Interface structure and grain growth behavior of Ta4HfC5-Si2BC3N complex ceramic

The ultrahigh-temperature ceramic (UHTC) Ta4HfC5 is one of the most promising candidate materials suitable for the use in hypersonic aircrafts because of its excellent thermophysical and thermomechanical performance. However, the poor sintering ability is one of the main reasons restricting its potential application. To overcome this obstacle, Si2BC3N ceramic was used to densify the tantalum hafnium carbide solid solution. Thus, dense Ta4HfC5-Si2BC3N ceramics were synthesized by hot-pressing sintering. The resulting composite ceramic was comprised of crystalline Ta4HfC5, SiC and BN(C) phases.
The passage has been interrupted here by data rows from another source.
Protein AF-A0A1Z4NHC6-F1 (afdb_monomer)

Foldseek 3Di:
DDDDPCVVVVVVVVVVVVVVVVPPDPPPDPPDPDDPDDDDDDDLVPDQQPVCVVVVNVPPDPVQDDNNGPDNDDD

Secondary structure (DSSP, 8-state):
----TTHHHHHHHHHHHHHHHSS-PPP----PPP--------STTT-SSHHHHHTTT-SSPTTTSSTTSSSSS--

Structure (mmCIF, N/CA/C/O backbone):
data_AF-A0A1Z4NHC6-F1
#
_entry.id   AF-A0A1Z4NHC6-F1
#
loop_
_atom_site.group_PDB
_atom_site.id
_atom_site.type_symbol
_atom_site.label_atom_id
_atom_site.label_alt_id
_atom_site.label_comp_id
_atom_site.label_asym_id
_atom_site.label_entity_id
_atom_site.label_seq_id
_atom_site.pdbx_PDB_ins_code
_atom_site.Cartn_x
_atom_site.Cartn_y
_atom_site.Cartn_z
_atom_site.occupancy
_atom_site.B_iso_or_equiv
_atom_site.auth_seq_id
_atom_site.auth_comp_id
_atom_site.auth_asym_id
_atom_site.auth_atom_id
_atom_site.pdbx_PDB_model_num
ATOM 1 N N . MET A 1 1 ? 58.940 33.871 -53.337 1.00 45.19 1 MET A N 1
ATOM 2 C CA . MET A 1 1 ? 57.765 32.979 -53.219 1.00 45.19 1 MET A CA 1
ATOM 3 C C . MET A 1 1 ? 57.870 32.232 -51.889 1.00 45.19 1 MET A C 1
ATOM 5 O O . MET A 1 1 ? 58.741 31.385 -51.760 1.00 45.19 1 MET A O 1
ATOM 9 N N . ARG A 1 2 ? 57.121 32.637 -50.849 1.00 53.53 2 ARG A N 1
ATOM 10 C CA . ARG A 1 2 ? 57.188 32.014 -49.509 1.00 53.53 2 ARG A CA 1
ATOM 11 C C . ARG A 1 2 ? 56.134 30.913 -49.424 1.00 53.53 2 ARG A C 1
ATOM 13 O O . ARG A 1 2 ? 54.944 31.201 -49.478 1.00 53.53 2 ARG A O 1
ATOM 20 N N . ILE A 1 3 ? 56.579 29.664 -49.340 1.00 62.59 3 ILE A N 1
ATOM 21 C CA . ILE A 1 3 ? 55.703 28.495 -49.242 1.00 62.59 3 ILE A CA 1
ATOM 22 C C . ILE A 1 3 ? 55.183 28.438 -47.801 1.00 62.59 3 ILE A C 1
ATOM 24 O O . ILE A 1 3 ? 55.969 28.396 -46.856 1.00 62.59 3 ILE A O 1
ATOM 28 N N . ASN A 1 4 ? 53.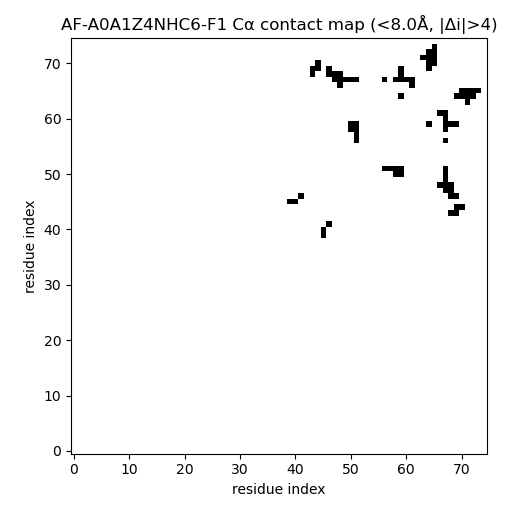864 28.516 -47.626 1.00 60.12 4 ASN A N 1
ATOM 29 C CA . ASN A 1 4 ? 53.233 28.617 -46.313 1.00 60.12 4 ASN A CA 1
ATOM 30 C C . ASN A 1 4 ? 53.260 27.246 -45.603 1.00 60.12 4 ASN A C 1
ATOM 32 O O . AS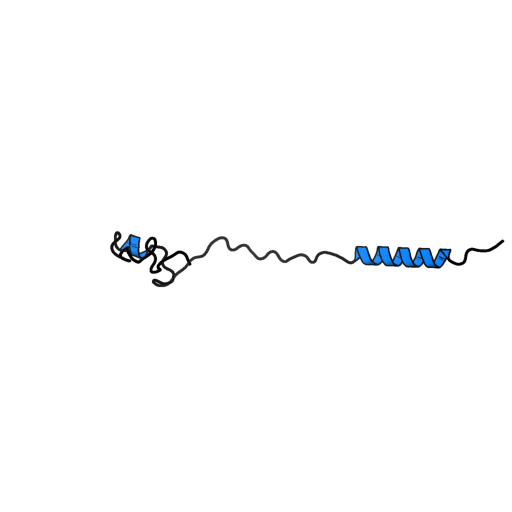N A 1 4 ? 52.410 26.389 -45.835 1.00 60.12 4 ASN A O 1
ATOM 36 N N . CYS A 1 5 ? 54.264 27.022 -44.752 1.00 62.25 5 CYS A N 1
ATOM 37 C CA . CYS A 1 5 ? 54.571 25.739 -44.100 1.00 62.25 5 CYS A CA 1
ATOM 38 C C . CYS A 1 5 ? 53.591 25.318 -42.982 1.00 62.25 5 CYS A C 1
ATOM 40 O O . CYS A 1 5 ? 53.763 24.265 -42.364 1.00 62.25 5 CYS A O 1
ATOM 42 N N . HIS A 1 6 ? 52.556 26.122 -42.718 1.00 61.25 6 HIS A N 1
ATOM 43 C CA . HIS A 1 6 ? 51.535 25.862 -41.697 1.00 61.25 6 HIS A CA 1
ATOM 44 C C . HIS A 1 6 ? 50.310 25.096 -42.222 1.00 61.25 6 HIS A C 1
ATOM 46 O O . HIS A 1 6 ? 49.582 24.499 -41.429 1.00 61.25 6 HIS A O 1
ATOM 52 N N . LEU A 1 7 ? 50.114 25.048 -43.544 1.00 61.44 7 LEU A N 1
ATOM 53 C CA . LEU A 1 7 ? 48.989 24.366 -44.191 1.00 61.44 7 LEU A CA 1
ATOM 54 C C . LEU A 1 7 ? 48.847 22.864 -43.845 1.00 61.44 7 LEU A C 1
ATOM 56 O O . LEU A 1 7 ? 47.729 22.444 -43.548 1.00 61.44 7 LEU A O 1
ATOM 60 N N . PRO A 1 8 ? 49.922 22.043 -43.802 1.00 66.81 8 PRO A N 1
ATOM 61 C CA . PRO A 1 8 ? 49.776 20.621 -43.479 1.00 66.81 8 PRO A CA 1
ATOM 62 C C . PRO A 1 8 ? 49.458 20.389 -41.995 1.00 66.81 8 PRO A C 1
ATOM 64 O O . PRO A 1 8 ? 48.769 19.434 -41.653 1.00 66.81 8 PRO A O 1
ATOM 67 N N . LYS A 1 9 ? 49.905 21.289 -41.107 1.00 61.50 9 LYS A N 1
ATOM 68 C CA . LYS A 1 9 ? 49.636 21.202 -39.664 1.00 61.50 9 LYS A CA 1
ATOM 69 C C . LYS A 1 9 ? 48.161 21.468 -39.360 1.00 61.50 9 LYS A C 1
ATOM 71 O O . LYS A 1 9 ? 47.579 20.768 -38.543 1.00 61.50 9 LYS A O 1
ATOM 76 N N . LEU A 1 10 ? 47.548 22.427 -40.059 1.00 63.00 10 LEU A N 1
ATOM 77 C CA . LEU A 1 10 ? 46.121 22.731 -39.921 1.00 63.00 10 LEU A CA 1
ATOM 78 C C . LEU A 1 10 ? 45.238 21.569 -40.407 1.00 63.00 10 LEU A C 1
ATOM 80 O O . LEU A 1 10 ? 44.265 21.220 -39.744 1.00 63.00 10 LEU A O 1
ATOM 84 N N . ALA A 1 11 ? 45.608 20.932 -41.523 1.00 69.06 11 ALA A N 1
ATOM 85 C CA . ALA A 1 11 ? 44.872 19.793 -42.072 1.00 69.06 11 ALA A CA 1
ATOM 86 C C . ALA A 1 11 ? 44.882 18.569 -41.133 1.00 69.06 11 ALA A C 1
ATOM 88 O O . ALA A 1 11 ? 43.853 17.919 -40.957 1.00 69.06 11 ALA A O 1
ATOM 89 N N . ILE A 1 12 ? 46.018 18.286 -40.485 1.00 70.06 12 ILE A N 1
ATOM 90 C CA . ILE A 1 12 ? 46.155 17.160 -39.546 1.00 70.06 12 ILE A CA 1
ATOM 91 C C . ILE A 1 12 ? 45.313 17.383 -38.280 1.00 70.06 12 ILE A C 1
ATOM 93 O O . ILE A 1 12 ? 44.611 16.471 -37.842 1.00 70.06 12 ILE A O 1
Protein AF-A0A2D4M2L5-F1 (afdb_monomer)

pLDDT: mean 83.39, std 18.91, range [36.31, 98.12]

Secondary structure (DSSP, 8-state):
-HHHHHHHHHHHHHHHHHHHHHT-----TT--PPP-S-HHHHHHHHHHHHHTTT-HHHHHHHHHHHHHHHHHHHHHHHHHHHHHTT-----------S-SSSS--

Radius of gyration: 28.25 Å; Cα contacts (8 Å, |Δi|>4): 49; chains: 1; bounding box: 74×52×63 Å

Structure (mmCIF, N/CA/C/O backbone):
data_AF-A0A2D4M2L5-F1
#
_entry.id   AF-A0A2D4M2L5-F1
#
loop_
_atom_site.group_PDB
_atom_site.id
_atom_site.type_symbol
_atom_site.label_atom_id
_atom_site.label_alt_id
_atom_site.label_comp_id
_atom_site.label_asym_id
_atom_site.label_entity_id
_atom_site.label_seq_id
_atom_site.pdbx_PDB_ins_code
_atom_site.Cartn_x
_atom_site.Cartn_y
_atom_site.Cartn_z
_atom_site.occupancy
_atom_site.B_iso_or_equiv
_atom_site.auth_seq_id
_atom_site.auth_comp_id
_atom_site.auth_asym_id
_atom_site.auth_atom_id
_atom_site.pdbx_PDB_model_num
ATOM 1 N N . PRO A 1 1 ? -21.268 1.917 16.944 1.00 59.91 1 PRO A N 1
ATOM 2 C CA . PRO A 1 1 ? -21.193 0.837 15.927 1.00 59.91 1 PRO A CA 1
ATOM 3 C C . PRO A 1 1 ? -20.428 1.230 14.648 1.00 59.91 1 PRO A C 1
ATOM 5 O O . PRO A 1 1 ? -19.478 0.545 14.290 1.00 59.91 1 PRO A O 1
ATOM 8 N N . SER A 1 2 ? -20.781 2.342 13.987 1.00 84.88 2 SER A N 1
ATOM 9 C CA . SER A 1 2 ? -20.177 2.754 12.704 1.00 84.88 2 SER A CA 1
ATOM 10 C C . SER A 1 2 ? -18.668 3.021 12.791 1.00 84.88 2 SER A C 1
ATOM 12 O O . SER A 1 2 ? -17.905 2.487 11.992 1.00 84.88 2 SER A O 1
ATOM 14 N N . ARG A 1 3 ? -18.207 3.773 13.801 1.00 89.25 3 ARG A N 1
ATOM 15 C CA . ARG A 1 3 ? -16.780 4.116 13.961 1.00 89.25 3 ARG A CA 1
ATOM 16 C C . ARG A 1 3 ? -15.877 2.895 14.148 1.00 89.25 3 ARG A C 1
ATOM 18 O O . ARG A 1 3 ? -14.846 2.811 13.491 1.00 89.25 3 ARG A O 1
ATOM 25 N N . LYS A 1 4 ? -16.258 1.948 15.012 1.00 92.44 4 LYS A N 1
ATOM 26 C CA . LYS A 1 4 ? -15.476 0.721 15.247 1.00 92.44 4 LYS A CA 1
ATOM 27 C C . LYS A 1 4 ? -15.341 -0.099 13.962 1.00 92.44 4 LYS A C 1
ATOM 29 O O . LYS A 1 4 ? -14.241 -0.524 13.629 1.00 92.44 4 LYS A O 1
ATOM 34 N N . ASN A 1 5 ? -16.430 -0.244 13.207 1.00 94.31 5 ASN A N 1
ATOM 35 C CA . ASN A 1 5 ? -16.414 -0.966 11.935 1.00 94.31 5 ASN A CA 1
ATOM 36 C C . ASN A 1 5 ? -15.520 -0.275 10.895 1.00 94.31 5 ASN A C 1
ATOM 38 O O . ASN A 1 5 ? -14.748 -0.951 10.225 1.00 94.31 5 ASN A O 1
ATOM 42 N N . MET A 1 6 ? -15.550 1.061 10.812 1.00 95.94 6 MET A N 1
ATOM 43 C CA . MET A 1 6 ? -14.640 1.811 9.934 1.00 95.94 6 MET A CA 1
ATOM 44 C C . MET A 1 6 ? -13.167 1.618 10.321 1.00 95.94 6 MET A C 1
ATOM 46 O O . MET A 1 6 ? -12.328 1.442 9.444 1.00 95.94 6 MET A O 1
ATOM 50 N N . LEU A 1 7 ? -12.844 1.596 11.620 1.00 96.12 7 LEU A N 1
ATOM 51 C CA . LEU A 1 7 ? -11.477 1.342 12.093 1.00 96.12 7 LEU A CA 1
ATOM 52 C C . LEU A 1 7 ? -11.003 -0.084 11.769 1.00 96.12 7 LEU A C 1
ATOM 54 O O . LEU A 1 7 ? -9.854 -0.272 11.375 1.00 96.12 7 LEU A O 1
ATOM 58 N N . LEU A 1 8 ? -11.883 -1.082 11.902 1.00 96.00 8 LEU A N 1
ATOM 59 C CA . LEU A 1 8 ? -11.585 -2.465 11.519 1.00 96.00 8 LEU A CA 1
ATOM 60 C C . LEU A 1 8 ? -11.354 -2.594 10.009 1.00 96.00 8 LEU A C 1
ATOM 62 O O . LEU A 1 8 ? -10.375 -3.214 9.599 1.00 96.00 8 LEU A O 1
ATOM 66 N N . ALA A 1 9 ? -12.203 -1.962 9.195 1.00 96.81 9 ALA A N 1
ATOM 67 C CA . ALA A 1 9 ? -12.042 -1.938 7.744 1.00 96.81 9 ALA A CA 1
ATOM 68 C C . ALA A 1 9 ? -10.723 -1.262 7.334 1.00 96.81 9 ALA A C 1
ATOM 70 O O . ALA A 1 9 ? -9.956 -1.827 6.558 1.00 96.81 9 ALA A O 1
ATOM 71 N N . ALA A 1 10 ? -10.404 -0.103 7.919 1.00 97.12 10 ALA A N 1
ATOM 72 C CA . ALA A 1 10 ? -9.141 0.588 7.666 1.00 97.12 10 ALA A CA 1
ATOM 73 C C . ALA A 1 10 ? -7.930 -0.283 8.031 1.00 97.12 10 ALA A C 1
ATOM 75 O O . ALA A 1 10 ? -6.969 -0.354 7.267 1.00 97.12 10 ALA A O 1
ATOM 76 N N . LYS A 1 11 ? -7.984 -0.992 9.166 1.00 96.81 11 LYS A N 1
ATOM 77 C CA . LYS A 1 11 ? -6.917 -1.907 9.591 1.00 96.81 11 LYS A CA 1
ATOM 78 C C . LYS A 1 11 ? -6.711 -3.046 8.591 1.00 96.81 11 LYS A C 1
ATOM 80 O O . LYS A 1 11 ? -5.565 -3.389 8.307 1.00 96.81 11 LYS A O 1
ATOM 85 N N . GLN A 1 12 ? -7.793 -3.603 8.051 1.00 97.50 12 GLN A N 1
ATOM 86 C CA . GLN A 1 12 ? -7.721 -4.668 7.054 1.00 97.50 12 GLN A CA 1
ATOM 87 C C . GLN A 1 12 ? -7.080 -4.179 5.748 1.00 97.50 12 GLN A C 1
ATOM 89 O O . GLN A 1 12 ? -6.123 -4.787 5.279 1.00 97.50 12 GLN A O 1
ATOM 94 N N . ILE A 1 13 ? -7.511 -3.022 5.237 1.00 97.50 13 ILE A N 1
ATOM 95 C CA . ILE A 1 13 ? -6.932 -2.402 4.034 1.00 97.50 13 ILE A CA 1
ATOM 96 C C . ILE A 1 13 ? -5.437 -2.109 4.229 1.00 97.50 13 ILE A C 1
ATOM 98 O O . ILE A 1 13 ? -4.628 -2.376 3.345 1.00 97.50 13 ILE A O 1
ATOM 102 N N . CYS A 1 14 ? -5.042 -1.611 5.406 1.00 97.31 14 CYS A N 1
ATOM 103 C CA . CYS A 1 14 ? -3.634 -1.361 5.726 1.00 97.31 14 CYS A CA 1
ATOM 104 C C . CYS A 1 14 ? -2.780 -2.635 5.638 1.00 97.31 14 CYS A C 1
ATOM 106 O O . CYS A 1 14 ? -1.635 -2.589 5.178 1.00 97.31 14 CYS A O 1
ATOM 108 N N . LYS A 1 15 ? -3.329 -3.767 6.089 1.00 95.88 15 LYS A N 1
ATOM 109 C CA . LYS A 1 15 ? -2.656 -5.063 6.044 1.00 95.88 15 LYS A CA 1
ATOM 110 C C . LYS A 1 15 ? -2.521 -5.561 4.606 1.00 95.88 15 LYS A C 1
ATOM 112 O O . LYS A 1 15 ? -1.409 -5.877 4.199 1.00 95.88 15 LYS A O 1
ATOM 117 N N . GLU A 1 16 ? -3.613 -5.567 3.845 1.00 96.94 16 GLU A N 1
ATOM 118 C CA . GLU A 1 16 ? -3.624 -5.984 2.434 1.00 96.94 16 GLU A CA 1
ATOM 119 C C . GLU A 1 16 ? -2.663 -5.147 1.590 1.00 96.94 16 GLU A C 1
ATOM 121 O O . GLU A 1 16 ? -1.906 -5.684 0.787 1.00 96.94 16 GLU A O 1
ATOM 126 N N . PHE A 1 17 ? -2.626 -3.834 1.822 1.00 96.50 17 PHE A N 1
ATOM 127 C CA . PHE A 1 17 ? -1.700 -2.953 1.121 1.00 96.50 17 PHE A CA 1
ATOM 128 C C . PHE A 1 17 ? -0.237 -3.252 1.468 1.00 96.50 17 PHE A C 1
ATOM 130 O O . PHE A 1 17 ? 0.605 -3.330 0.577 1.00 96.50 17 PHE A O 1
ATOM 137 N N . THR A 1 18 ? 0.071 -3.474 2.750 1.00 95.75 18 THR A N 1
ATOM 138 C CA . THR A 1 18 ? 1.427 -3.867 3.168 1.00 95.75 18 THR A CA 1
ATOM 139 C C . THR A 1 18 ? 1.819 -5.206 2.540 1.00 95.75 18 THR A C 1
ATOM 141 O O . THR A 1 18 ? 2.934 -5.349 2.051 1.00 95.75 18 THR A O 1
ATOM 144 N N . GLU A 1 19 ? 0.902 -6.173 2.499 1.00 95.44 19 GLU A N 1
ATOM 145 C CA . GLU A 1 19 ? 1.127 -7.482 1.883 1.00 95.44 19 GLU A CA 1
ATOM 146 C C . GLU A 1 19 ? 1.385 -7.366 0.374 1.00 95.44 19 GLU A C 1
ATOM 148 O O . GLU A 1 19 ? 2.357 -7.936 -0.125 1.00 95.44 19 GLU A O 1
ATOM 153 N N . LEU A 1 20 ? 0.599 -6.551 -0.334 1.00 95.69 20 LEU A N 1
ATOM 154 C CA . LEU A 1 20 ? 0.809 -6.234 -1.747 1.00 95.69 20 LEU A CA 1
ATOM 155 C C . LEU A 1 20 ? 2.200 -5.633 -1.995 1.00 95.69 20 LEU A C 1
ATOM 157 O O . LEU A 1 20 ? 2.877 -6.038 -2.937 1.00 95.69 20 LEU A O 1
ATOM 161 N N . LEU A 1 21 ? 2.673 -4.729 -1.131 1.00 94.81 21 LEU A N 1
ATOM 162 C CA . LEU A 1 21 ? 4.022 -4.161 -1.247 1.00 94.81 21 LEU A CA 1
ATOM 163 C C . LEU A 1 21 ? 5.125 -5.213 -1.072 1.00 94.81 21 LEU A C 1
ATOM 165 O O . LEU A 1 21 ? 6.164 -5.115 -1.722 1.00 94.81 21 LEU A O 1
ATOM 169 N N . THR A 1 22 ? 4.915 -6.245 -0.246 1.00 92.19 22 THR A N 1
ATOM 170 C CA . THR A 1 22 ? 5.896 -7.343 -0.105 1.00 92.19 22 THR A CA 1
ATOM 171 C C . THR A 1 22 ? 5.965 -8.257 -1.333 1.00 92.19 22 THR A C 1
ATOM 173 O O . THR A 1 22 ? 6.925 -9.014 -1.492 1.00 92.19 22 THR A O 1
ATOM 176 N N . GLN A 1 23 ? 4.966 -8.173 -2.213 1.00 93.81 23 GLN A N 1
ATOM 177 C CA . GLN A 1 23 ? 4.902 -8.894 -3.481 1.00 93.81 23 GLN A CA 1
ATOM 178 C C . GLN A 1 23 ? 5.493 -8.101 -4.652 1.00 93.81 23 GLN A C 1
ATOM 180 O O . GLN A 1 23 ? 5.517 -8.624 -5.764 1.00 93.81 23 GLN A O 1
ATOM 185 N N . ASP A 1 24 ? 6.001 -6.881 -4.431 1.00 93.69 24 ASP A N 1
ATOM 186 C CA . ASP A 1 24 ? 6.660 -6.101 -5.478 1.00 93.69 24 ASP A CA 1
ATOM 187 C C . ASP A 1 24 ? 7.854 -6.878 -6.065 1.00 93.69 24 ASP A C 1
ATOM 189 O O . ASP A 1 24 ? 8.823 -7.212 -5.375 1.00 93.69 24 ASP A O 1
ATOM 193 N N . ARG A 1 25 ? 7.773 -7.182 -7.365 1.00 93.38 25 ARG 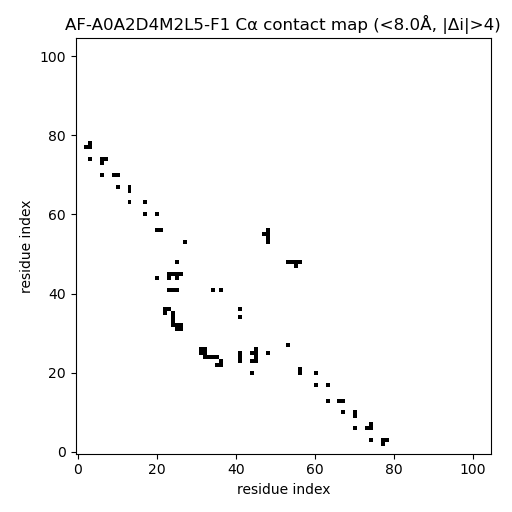A N 1
ATOM 194 C CA . ARG A 1 25 ? 8.824 -7.844 -8.149 1.00 93.38 25 ARG A CA 1
ATOM 195 C C . ARG A 1 25 ? 9.479 -6.882 -9.137 1.00 93.38 25 ARG A C 1
ATOM 197 O O . ARG A 1 25 ? 9.850 -7.277 -10.239 1.00 93.38 25 ARG A O 1
ATOM 204 N N . THR A 1 26 ? 9.644 -5.619 -8.759 1.00 92.00 26 THR A N 1
ATOM 205 C CA . THR A 1 26 ? 10.380 -4.659 -9.584 1.00 92.00 26 THR A CA 1
ATOM 206 C C . THR A 1 26 ? 11.823 -5.138 -9.808 1.00 92.00 26 THR A C 1
ATOM 208 O O . THR A 1 26 ? 12.530 -5.421 -8.837 1.00 92.00 26 THR A O 1
ATOM 211 N N . PRO A 1 27 ? 12.293 -5.245 -11.065 1.00 88.88 27 PRO A N 1
ATOM 212 C CA . PRO A 1 27 ? 13.672 -5.616 -11.351 1.00 88.88 27 PRO A CA 1
ATOM 213 C C . PRO A 1 27 ? 14.615 -4.494 -10.904 1.00 88.88 27 PRO A C 1
ATOM 215 O O . PRO A 1 27 ? 14.617 -3.401 -11.469 1.00 88.88 27 PRO A O 1
ATOM 218 N N . LEU A 1 28 ? 15.420 -4.769 -9.878 1.00 86.38 28 LEU A N 1
ATOM 219 C CA . LEU A 1 28 ? 16.447 -3.863 -9.365 1.00 86.38 28 LEU A CA 1
ATOM 220 C C . LEU A 1 28 ? 17.833 -4.479 -9.601 1.00 86.38 28 LEU A C 1
ATOM 222 O O . LEU A 1 28 ? 18.073 -5.651 -9.295 1.00 86.38 28 LEU A O 1
ATOM 226 N N . GLY A 1 29 ? 18.758 -3.692 -10.157 1.00 85.44 29 GLY A N 1
ATOM 227 C CA . GLY A 1 29 ? 20.091 -4.169 -10.534 1.00 85.44 29 GLY A CA 1
ATOM 228 C C . GLY A 1 29 ? 20.028 -5.291 -11.576 1.00 85.44 29 GLY A C 1
ATOM 229 O O . GLY A 1 29 ? 19.384 -5.150 -12.612 1.00 85.44 29 GLY A O 1
ATOM 230 N N . ASN A 1 30 ? 20.685 -6.419 -11.293 1.00 85.62 30 ASN A N 1
ATOM 231 C CA . ASN A 1 30 ? 20.699 -7.583 -12.188 1.00 85.62 30 ASN A CA 1
ATOM 232 C C . ASN A 1 30 ? 19.568 -8.592 -11.910 1.00 85.62 30 ASN A C 1
ATOM 234 O O . ASN A 1 30 ? 19.457 -9.589 -12.625 1.00 85.62 30 ASN A O 1
ATOM 238 N N . ALA A 1 31 ? 18.734 -8.367 -10.889 1.00 84.81 31 ALA A N 1
ATOM 239 C CA . ALA A 1 31 ? 17.636 -9.268 -10.563 1.00 84.81 31 ALA A CA 1
ATOM 240 C C . ALA A 1 31 ? 16.488 -9.124 -11.575 1.00 84.81 31 ALA A C 1
ATOM 242 O O . ALA A 1 31 ? 16.037 -8.018 -11.870 1.00 84.81 31 ALA A O 1
ATOM 243 N N . ARG A 1 32 ? 15.981 -10.255 -12.079 1.00 85.88 32 ARG A N 1
ATOM 244 C CA . ARG A 1 32 ? 14.795 -10.316 -12.951 1.00 85.88 32 ARG A CA 1
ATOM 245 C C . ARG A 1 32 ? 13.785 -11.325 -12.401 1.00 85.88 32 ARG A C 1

A "tadpole-like" shape of SiC and BN(C) connecting phase was formed accompanied by rapid grain growth at 2100°C, increasing the fracture toughness to 3.47 ± 0.12 MPa m1/2. The growth mechanism of the Ta4HfC5 grains gradually changed from grain-boundary sliding by volume diffusion to grain boundary diffusion, attributed to the grain growth activation energy changing from 112.4 to 250.7 ± 29.3 kJ mol−1 with increasing sintering temperature.